Activity:
Only the lines running from the line with "ATOM 187 C C" to the end of the listing below should be copied, exactly, without pictures.

Exercise input:
+++

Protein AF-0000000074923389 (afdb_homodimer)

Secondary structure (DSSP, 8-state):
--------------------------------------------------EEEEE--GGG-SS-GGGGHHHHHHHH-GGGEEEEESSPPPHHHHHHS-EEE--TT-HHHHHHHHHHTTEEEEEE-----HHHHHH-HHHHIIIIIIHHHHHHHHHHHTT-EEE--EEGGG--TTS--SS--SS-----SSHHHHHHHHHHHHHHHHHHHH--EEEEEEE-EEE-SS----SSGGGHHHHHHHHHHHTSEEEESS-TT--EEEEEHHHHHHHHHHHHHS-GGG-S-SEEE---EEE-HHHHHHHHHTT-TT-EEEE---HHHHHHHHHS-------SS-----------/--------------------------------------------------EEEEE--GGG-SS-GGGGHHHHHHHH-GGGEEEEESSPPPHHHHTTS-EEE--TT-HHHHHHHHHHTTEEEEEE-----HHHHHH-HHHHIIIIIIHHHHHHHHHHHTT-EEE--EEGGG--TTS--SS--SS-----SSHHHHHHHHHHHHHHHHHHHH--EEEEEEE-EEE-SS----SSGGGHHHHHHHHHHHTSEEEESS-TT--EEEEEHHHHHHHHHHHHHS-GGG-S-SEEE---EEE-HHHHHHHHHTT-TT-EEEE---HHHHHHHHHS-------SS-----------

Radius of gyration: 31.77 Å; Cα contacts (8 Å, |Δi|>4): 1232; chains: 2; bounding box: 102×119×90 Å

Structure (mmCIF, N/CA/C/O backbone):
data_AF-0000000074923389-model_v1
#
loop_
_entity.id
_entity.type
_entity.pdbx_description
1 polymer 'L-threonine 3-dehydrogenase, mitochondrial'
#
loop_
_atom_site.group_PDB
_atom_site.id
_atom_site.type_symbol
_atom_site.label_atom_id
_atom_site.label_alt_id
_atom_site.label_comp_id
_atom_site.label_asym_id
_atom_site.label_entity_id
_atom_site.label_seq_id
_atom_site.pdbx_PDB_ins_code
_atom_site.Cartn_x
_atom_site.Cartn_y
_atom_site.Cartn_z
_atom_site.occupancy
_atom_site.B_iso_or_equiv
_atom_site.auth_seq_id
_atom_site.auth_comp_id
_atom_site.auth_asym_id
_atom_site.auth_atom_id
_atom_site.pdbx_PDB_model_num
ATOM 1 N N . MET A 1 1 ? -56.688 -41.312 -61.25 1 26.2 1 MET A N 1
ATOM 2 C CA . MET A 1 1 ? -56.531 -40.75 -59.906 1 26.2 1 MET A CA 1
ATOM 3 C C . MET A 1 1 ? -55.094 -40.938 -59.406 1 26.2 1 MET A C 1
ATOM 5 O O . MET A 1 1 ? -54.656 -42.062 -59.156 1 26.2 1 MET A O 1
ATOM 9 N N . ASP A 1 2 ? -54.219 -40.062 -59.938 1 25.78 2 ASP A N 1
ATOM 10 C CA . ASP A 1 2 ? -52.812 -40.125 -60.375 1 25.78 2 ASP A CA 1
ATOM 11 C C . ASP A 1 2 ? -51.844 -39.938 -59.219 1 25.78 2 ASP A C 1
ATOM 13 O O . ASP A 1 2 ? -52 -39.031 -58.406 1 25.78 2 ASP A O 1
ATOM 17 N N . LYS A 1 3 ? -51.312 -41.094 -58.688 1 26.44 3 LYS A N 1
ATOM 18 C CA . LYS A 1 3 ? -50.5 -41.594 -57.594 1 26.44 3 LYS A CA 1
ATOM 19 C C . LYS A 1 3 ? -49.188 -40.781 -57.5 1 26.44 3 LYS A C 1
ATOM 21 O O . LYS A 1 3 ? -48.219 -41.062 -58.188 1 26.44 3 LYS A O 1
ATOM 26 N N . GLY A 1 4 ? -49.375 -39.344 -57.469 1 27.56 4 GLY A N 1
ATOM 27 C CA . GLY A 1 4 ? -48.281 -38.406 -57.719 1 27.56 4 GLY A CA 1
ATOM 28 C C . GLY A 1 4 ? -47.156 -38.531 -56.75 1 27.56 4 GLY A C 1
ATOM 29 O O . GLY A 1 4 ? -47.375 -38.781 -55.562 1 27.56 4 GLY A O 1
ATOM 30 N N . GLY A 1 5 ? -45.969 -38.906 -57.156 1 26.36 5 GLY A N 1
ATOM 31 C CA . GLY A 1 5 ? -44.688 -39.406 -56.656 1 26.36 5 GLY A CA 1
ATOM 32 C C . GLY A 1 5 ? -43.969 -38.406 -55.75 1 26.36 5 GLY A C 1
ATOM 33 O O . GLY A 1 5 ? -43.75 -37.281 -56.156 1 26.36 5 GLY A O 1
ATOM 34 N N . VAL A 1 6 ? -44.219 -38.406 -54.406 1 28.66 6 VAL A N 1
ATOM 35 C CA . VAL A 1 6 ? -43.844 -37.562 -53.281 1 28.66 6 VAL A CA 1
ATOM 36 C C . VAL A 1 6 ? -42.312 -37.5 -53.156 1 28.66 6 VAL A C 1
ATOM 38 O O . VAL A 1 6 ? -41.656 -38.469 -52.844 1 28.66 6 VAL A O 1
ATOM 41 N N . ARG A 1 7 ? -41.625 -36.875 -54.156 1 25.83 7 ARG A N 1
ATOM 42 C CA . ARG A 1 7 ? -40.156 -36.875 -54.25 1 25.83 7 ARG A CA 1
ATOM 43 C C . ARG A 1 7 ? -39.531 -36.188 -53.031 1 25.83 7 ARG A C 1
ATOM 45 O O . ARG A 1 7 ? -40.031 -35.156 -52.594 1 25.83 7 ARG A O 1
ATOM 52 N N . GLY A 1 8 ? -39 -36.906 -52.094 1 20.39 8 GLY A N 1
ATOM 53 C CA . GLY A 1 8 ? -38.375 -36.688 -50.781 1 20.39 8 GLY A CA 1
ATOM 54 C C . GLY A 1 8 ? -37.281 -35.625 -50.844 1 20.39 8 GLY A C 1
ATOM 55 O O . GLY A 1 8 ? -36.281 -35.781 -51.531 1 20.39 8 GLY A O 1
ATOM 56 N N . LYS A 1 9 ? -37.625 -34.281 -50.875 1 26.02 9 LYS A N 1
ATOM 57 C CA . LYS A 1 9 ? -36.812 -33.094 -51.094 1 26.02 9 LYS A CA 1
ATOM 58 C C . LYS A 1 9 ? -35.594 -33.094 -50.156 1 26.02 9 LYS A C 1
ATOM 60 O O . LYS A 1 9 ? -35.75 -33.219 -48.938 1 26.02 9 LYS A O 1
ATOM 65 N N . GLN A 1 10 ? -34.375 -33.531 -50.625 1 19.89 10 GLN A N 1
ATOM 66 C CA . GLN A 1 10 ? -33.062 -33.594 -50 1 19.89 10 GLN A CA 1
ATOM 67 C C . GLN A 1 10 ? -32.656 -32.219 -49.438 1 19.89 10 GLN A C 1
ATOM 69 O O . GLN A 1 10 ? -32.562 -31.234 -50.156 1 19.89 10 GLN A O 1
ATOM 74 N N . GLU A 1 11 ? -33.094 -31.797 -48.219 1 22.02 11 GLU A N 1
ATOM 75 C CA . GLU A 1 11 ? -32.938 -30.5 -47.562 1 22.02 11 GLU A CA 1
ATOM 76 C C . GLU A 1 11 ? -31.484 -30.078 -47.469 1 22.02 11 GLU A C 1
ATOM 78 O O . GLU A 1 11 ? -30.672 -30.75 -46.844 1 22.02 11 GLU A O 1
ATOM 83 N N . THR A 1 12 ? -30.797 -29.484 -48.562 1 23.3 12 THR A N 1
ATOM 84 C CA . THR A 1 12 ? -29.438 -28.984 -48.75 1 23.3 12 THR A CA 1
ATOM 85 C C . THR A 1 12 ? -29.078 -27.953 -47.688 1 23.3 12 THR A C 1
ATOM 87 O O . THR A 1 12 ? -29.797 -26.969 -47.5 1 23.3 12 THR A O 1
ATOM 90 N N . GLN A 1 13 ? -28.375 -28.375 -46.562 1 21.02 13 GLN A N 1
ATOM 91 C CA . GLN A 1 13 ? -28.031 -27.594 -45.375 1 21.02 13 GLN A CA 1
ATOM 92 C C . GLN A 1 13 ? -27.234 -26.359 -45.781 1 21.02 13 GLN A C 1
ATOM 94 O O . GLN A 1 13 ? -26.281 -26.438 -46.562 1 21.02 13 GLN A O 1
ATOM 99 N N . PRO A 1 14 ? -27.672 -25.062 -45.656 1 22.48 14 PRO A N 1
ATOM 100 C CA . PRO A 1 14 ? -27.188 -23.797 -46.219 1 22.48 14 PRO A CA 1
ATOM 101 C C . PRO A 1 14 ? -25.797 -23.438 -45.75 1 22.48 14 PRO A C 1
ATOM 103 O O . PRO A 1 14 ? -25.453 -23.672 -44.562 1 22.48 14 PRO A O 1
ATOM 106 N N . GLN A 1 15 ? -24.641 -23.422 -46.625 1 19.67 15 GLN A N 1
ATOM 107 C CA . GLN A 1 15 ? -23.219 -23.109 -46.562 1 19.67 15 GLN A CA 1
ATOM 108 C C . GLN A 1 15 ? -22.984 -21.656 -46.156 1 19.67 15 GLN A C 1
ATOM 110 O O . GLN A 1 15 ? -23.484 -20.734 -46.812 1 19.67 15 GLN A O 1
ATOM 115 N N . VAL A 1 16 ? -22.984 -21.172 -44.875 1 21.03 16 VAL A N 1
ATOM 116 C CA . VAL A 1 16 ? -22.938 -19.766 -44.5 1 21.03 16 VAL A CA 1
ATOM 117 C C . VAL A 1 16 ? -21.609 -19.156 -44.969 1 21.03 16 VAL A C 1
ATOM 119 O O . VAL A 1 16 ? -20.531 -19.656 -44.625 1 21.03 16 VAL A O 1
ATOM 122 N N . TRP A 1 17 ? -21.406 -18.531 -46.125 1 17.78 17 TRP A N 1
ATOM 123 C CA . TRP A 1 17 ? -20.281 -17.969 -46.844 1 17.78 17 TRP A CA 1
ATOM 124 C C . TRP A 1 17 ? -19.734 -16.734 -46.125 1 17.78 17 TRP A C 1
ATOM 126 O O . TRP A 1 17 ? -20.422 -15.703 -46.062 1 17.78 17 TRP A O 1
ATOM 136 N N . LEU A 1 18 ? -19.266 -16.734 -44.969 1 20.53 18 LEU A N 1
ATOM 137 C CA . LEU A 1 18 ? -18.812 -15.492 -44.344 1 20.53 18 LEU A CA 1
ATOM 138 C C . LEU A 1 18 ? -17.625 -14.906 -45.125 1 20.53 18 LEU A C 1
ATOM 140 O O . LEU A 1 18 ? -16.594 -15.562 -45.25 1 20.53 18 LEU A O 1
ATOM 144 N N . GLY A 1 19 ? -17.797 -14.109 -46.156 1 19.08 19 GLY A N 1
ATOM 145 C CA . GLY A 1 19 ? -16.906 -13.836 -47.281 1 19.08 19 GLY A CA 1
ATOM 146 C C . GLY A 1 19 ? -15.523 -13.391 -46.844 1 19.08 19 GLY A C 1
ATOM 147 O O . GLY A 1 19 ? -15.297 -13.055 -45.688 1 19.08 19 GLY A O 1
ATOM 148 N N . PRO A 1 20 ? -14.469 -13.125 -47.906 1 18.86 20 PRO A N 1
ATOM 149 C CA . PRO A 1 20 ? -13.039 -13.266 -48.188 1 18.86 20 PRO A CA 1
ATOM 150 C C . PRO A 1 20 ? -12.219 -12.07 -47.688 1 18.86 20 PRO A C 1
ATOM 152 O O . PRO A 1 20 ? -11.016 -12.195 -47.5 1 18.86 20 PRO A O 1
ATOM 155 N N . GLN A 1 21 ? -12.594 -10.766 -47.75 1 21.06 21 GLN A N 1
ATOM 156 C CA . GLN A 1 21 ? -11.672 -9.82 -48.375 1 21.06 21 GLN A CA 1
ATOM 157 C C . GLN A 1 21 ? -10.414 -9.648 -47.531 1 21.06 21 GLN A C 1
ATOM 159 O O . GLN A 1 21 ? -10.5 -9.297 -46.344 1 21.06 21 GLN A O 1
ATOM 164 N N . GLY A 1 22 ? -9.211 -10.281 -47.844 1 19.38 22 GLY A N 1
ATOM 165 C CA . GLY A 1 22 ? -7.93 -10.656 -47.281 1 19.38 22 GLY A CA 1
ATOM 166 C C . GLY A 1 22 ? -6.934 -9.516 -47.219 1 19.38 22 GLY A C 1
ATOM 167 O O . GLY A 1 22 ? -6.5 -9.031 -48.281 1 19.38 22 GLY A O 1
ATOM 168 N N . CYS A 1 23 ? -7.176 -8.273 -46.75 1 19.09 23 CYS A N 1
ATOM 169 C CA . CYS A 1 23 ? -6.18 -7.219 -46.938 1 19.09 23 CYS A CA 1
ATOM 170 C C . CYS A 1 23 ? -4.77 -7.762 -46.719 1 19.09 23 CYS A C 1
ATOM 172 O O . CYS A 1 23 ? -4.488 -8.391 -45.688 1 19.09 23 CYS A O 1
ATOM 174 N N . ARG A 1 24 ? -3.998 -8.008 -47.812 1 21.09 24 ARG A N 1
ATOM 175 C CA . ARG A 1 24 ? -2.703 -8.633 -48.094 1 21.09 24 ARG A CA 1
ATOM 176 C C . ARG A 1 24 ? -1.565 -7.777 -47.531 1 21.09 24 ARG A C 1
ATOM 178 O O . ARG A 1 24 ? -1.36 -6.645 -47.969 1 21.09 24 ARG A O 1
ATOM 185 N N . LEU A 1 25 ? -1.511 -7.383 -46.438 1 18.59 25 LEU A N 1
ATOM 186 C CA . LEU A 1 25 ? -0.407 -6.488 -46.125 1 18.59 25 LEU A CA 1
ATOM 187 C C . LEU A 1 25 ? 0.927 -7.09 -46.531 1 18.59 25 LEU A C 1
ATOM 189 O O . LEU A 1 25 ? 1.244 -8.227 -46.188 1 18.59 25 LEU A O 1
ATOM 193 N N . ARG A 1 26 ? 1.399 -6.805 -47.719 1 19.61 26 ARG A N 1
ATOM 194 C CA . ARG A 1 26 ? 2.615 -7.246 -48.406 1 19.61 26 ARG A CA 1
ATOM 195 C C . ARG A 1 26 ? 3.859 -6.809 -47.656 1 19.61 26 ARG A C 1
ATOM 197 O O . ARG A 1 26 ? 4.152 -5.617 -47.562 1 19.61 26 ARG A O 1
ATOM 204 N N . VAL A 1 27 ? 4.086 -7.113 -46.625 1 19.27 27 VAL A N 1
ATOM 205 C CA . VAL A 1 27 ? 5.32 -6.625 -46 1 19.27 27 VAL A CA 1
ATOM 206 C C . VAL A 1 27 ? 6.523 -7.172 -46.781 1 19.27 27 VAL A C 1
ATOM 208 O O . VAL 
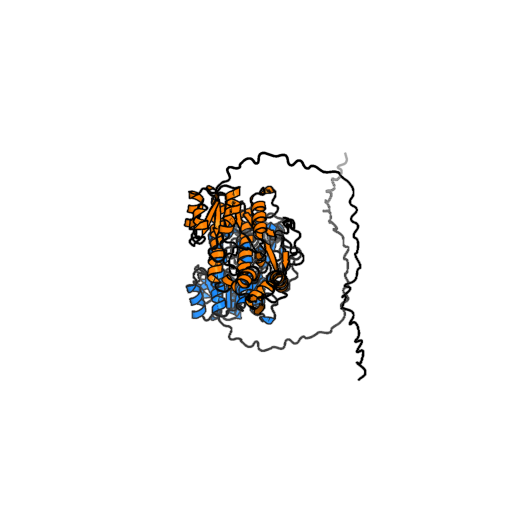A 1 27 ? 6.625 -8.375 -47 1 19.27 27 VAL A O 1
ATOM 211 N N . GLU A 1 28 ? 7.039 -6.387 -47.656 1 21.64 28 GLU A N 1
ATOM 212 C CA . GLU A 1 28 ? 8.211 -6.711 -48.469 1 21.64 28 GLU A CA 1
ATOM 213 C C . GLU A 1 28 ? 9.328 -7.309 -47.625 1 21.64 28 GLU A C 1
ATOM 215 O O . GLU A 1 28 ? 9.688 -6.742 -46.594 1 21.64 28 GLU A O 1
ATOM 220 N N . ARG A 1 29 ? 9.648 -8.555 -47.812 1 22.2 29 ARG A N 1
ATOM 221 C CA . ARG A 1 29 ? 10.617 -9.469 -47.219 1 22.2 29 ARG A CA 1
ATOM 222 C C . ARG A 1 29 ? 12.039 -9.109 -47.656 1 22.2 29 ARG A C 1
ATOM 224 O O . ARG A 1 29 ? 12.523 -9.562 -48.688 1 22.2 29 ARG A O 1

+++

Reply:
ATOM 187 C C . LEU A 1 25 ? 0.927 -7.09 -46.531 1 18.59 25 LEU A C 1
ATOM 189 O O . LEU A 1 25 ? 1.244 -8.227 -46.188 1 18.59 25 LEU A O 1
ATOM 193 N N . ARG A 1 26 ? 1.399 -6.805 -47.719 1 19.61 26 ARG A N 1
ATOM 194 C CA . ARG A 1 26 ? 2.615 -7.246 -48.406 1 19.61 26 ARG A CA 1
ATOM 195 C C . ARG A 1 26 ? 3.859 -6.809 -47.656 1 19.61 26 ARG A C 1
ATOM 197 O O . ARG A 1 26 ? 4.152 -5.617 -47.562 1 19.61 26 ARG A O 1
ATOM 204 N N . VAL A 1 27 ? 4.086 -7.113 -46.625 1 19.27 27 VAL A N 1
ATOM 205 C CA . VAL A 1 27 ? 5.32 -6.625 -46 1 19.27 27 VAL A CA 1
ATOM 206 C C . VAL A 1 27 ? 6.523 -7.172 -46.781 1 19.27 27 VAL A C 1
ATOM 208 O O . VAL 
A 1 27 ? 6.625 -8.375 -47 1 19.27 27 VAL A O 1
ATOM 211 N N . GLU A 1 28 ? 7.039 -6.387 -47.656 1 21.64 28 GLU A N 1
ATOM 212 C CA . GLU A 1 28 ? 8.211 -6.711 -48.469 1 21.64 28 GLU A CA 1
ATOM 213 C C . GLU A 1 28 ? 9.328 -7.309 -47.625 1 21.64 28 GLU A C 1
ATOM 215 O O . GLU A 1 28 ? 9.688 -6.742 -46.594 1 21.64 28 GLU A O 1
ATOM 220 N N . ARG A 1 29 ? 9.648 -8.555 -47.812 1 22.2 29 ARG A N 1
ATOM 221 C CA . ARG A 1 29 ? 10.617 -9.469 -47.219 1 22.2 29 ARG A CA 1
ATOM 222 C C . ARG A 1 29 ? 12.039 -9.109 -47.656 1 22.2 29 ARG A C 1
ATOM 224 O O . ARG A 1 29 ? 12.523 -9.562 -48.688 1 22.2 29 ARG A O 1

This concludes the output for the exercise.